[Dataset entries]
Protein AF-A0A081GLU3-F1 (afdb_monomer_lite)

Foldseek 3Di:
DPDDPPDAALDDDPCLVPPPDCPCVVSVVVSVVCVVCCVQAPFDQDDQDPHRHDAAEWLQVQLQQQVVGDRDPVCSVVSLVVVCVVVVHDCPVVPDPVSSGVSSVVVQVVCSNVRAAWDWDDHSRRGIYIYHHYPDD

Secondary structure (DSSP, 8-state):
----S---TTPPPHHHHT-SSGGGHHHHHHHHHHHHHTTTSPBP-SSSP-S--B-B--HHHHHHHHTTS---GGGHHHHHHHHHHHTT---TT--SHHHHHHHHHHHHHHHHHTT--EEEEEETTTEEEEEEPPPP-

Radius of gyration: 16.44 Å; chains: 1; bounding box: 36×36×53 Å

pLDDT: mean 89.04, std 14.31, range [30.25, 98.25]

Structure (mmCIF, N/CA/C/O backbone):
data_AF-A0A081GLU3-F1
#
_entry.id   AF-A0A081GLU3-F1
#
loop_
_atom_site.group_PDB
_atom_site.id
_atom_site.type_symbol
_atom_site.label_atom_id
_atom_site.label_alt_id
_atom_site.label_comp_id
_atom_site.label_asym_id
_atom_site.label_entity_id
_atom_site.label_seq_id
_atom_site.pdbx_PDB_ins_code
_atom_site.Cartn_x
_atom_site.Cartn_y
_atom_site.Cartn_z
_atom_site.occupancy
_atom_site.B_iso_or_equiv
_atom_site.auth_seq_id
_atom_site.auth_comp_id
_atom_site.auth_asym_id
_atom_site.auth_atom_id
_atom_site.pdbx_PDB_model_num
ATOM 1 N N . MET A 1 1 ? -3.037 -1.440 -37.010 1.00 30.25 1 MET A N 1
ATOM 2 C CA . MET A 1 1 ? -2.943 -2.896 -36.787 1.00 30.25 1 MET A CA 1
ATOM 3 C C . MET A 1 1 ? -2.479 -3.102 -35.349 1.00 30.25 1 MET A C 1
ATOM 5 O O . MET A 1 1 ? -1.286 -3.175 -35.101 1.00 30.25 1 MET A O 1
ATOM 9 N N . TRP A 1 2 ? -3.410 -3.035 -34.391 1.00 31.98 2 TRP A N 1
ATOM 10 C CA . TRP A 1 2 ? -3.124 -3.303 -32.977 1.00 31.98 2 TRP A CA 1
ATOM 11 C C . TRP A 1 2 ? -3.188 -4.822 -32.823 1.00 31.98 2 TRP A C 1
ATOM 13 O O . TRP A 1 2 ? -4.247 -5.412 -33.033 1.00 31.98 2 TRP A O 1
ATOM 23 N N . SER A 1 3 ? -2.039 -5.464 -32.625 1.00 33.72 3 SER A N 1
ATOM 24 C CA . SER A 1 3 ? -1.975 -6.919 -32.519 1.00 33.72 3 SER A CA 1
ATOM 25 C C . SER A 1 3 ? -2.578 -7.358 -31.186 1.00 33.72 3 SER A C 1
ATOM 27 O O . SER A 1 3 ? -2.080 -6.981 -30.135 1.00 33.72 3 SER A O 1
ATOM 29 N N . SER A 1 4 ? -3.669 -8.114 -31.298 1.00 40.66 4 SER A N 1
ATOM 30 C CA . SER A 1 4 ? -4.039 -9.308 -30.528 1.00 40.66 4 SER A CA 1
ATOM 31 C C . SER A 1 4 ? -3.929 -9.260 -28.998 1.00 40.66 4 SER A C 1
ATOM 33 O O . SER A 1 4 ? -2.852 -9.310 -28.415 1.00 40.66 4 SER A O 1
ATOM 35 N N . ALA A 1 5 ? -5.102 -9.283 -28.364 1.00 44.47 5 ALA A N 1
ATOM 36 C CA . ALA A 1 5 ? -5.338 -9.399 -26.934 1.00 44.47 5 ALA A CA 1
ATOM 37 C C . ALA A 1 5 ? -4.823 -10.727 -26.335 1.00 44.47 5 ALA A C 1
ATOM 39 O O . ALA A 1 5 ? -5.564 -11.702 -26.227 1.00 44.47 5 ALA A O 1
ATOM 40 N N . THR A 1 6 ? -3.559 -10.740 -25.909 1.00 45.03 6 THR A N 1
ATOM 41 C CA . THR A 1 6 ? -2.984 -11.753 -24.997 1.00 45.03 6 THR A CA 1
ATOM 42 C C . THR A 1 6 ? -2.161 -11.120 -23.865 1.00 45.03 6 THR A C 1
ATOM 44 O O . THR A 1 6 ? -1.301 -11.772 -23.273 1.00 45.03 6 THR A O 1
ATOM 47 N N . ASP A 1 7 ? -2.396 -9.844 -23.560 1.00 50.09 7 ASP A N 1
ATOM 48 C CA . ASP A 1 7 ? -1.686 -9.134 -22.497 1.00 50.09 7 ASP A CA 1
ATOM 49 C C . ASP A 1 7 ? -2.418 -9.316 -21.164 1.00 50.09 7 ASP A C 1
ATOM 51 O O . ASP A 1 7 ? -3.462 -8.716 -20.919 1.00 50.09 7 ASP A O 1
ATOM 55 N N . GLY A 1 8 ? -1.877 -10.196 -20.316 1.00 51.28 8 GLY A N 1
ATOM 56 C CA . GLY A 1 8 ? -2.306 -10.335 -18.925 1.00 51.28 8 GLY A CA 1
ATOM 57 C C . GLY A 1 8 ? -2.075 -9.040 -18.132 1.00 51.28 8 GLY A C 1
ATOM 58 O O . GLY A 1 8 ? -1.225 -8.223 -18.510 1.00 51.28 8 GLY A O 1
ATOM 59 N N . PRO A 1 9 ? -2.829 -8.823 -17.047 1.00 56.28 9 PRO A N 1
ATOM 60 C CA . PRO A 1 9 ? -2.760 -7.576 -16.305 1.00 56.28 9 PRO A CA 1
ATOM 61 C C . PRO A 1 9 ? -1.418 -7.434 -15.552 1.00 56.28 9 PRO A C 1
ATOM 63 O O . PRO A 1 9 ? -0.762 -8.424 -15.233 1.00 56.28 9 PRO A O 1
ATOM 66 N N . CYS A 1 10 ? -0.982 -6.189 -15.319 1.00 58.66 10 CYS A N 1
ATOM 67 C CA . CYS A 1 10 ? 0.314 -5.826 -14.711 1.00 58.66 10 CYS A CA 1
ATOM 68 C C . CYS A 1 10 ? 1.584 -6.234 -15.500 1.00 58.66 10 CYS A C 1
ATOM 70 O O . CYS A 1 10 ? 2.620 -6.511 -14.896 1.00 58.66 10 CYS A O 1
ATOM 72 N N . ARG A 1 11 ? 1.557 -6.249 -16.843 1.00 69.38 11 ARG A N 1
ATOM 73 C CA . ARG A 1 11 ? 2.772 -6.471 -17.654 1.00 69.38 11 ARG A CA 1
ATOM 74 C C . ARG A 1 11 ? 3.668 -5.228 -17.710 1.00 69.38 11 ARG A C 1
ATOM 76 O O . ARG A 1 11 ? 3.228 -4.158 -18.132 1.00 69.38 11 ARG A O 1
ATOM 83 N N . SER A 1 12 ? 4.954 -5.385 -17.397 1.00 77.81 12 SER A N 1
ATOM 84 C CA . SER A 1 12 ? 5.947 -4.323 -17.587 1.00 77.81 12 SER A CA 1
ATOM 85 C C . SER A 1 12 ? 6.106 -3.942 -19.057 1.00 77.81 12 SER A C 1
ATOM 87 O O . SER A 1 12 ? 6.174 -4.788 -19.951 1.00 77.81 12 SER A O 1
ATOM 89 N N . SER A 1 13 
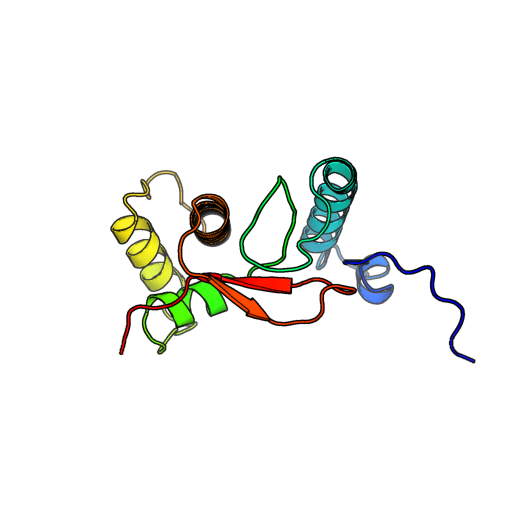? 6.218 -2.636 -19.306 1.00 78.69 13 SER A N 1
ATOM 90 C CA . SER A 1 13 ? 6.486 -2.086 -20.637 1.00 78.69 13 SER A CA 1
ATOM 91 C C . SER A 1 13 ? 7.820 -2.607 -21.200 1.00 78.69 13 SER A C 1
ATOM 93 O O . SER A 1 13 ? 8.784 -2.710 -20.437 1.00 78.69 13 SER A O 1
ATOM 95 N N . PRO A 1 14 ? 7.948 -2.821 -22.526 1.00 76.88 14 PRO A N 1
ATOM 96 C CA . PRO A 1 14 ? 9.233 -3.126 -23.164 1.00 76.88 14 PRO A CA 1
ATOM 97 C C . PRO A 1 14 ? 10.348 -2.139 -22.784 1.00 76.88 14 PRO A C 1
ATOM 99 O O . PRO A 1 14 ? 11.480 -2.543 -22.547 1.00 76.88 14 PRO A O 1
ATOM 102 N N . ARG A 1 15 ? 10.006 -0.854 -22.589 1.00 78.06 15 ARG A N 1
ATOM 103 C CA . ARG A 1 15 ? 10.953 0.178 -22.130 1.00 78.06 15 ARG A CA 1
ATOM 104 C C . ARG A 1 15 ? 11.565 -0.110 -20.761 1.00 78.06 15 ARG A C 1
ATOM 106 O O . ARG A 1 15 ? 12.677 0.333 -20.504 1.00 78.06 15 ARG A O 1
ATOM 113 N N . ALA A 1 16 ? 10.832 -0.784 -19.878 1.00 79.19 16 ALA A N 1
ATOM 114 C CA . A
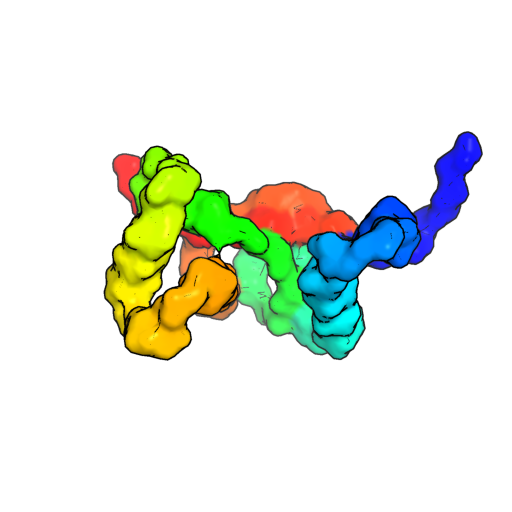LA A 1 16 ? 11.336 -1.135 -18.560 1.00 79.19 16 ALA A CA 1
ATOM 115 C C . ALA A 1 16 ? 12.294 -2.327 -18.616 1.00 79.19 16 ALA A C 1
ATOM 117 O O . ALA A 1 16 ? 13.294 -2.336 -17.906 1.00 79.19 16 ALA A O 1
ATOM 118 N N . VAL A 1 17 ? 11.996 -3.302 -19.479 1.00 81.56 17 VAL A N 1
ATOM 119 C CA . VAL A 1 17 ? 12.815 -4.505 -19.681 1.00 81.56 17 VAL A CA 1
ATOM 120 C C . VAL A 1 17 ? 14.136 -4.167 -20.376 1.00 81.56 17 VAL A C 1
ATOM 122 O O . VAL A 1 17 ? 15.176 -4.705 -20.018 1.00 81.56 17 VAL A O 1
ATOM 125 N N . GLU A 1 18 ? 14.101 -3.261 -21.351 1.00 86.38 18 GLU A N 1
ATOM 126 C CA . GLU A 1 18 ? 15.256 -2.890 -22.181 1.00 86.38 18 GLU A CA 1
ATOM 127 C C . GLU A 1 18 ? 16.068 -1.716 -21.612 1.00 86.38 18 GLU A C 1
ATOM 129 O O . GLU A 1 18 ? 16.988 -1.216 -22.264 1.00 86.38 18 GLU A O 1
ATOM 134 N N . HIS A 1 19 ? 15.725 -1.226 -20.418 1.00 85.56 19 HIS A N 1
ATOM 135 C CA . HIS A 1 19 ? 16.400 -0.065 -19.854 1.00 85.56 19 HIS A CA 1
ATOM 136 C C . HIS A 1 19 ? 17.892 -0.373 -19.608 1.00 85.56 19 HIS A C 1
ATOM 138 O O . HIS A 1 19 ? 18.216 -1.408 -19.028 1.00 85.56 19 HIS A O 1
ATOM 144 N N . PRO A 1 20 ? 18.827 0.519 -19.999 1.00 84.38 20 PRO A N 1
ATOM 145 C CA . PRO A 1 20 ? 20.269 0.236 -19.965 1.00 84.38 20 PRO A CA 1
ATOM 146 C C . PRO A 1 20 ? 20.853 0.095 -18.551 1.00 84.38 20 PRO A C 1
ATOM 148 O O . PRO A 1 20 ? 22.004 -0.303 -18.388 1.00 84.38 20 PRO A O 1
ATOM 151 N N . THR A 1 21 ? 20.083 0.451 -17.524 1.00 88.69 21 THR A N 1
ATOM 152 C CA . THR A 1 21 ? 20.436 0.311 -16.107 1.00 88.69 21 THR A CA 1
ATOM 153 C C . THR A 1 21 ? 19.278 -0.319 -15.339 1.00 88.69 21 THR A C 1
ATOM 155 O O . THR A 1 21 ? 18.133 -0.247 -15.787 1.00 88.69 21 THR A O 1
ATOM 158 N N . ASP A 1 22 ? 19.544 -0.836 -14.137 1.00 85.94 22 ASP A N 1
ATOM 159 C CA . ASP A 1 22 ? 18.558 -1.495 -13.259 1.00 85.94 22 ASP A CA 1
ATOM 160 C C . ASP A 1 22 ? 17.533 -0.536 -12.606 1.00 85.94 22 ASP A C 1
ATOM 162 O O . ASP A 1 22 ? 17.003 -0.764 -11.522 1.00 85.94 22 ASP A O 1
ATOM 166 N N . TYR A 1 23 ? 17.235 0.586 -13.260 1.00 87.38 23 TYR A N 1
ATOM 167 C CA . TYR A 1 23 ? 16.313 1.603 -12.759 1.00 87.38 23 TYR A CA 1
ATOM 168 C C . TYR A 1 23 ? 14.901 1.049 -12.483 1.00 87.38 23 TYR A C 1
ATOM 170 O O . TYR A 1 23 ? 14.248 1.454 -11.520 1.00 87.38 23 TYR A O 1
ATOM 178 N N . TYR A 1 24 ? 14.441 0.098 -13.304 1.00 87.50 24 TYR A N 1
ATOM 179 C CA . TYR A 1 24 ? 13.131 -0.549 -13.177 1.00 87.50 24 TYR A CA 1
ATOM 180 C C . TYR A 1 24 ? 13.177 -1.920 -12.491 1.00 87.50 24 TYR A C 1
ATOM 182 O O . TYR A 1 24 ? 12.142 -2.582 -12.411 1.00 87.50 24 TYR A O 1
ATOM 190 N N . GLY A 1 25 ? 14.334 -2.349 -11.973 1.00 89.19 25 GLY A N 1
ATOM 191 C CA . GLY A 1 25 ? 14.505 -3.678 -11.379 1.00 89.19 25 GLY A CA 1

Your objective → Of the entries above, transcribe exactly those lines that fall between the line containing "ATOM 10 C CA" and the line containing "ATOM 23 N N", together with those two lines.

Reply →
ATOM 10 C CA . TRP A 1 2 ? -3.124 -3.303 -32.977 1.00 31.98 2 TRP A CA 1
ATOM 11 C C . TRP A 1 2 ? -3.188 -4.822 -32.823 1.00 31.98 2 TRP A C 1
ATOM 13 O O . TRP A 1 2 ? -4.247 -5.412 -33.033 1.00 31.98 2 TRP A O 1
ATOM 23 N N . SER A 1 3 ? -2.039 -5.464 -32.625 1.00 33.72 3 SER A N 1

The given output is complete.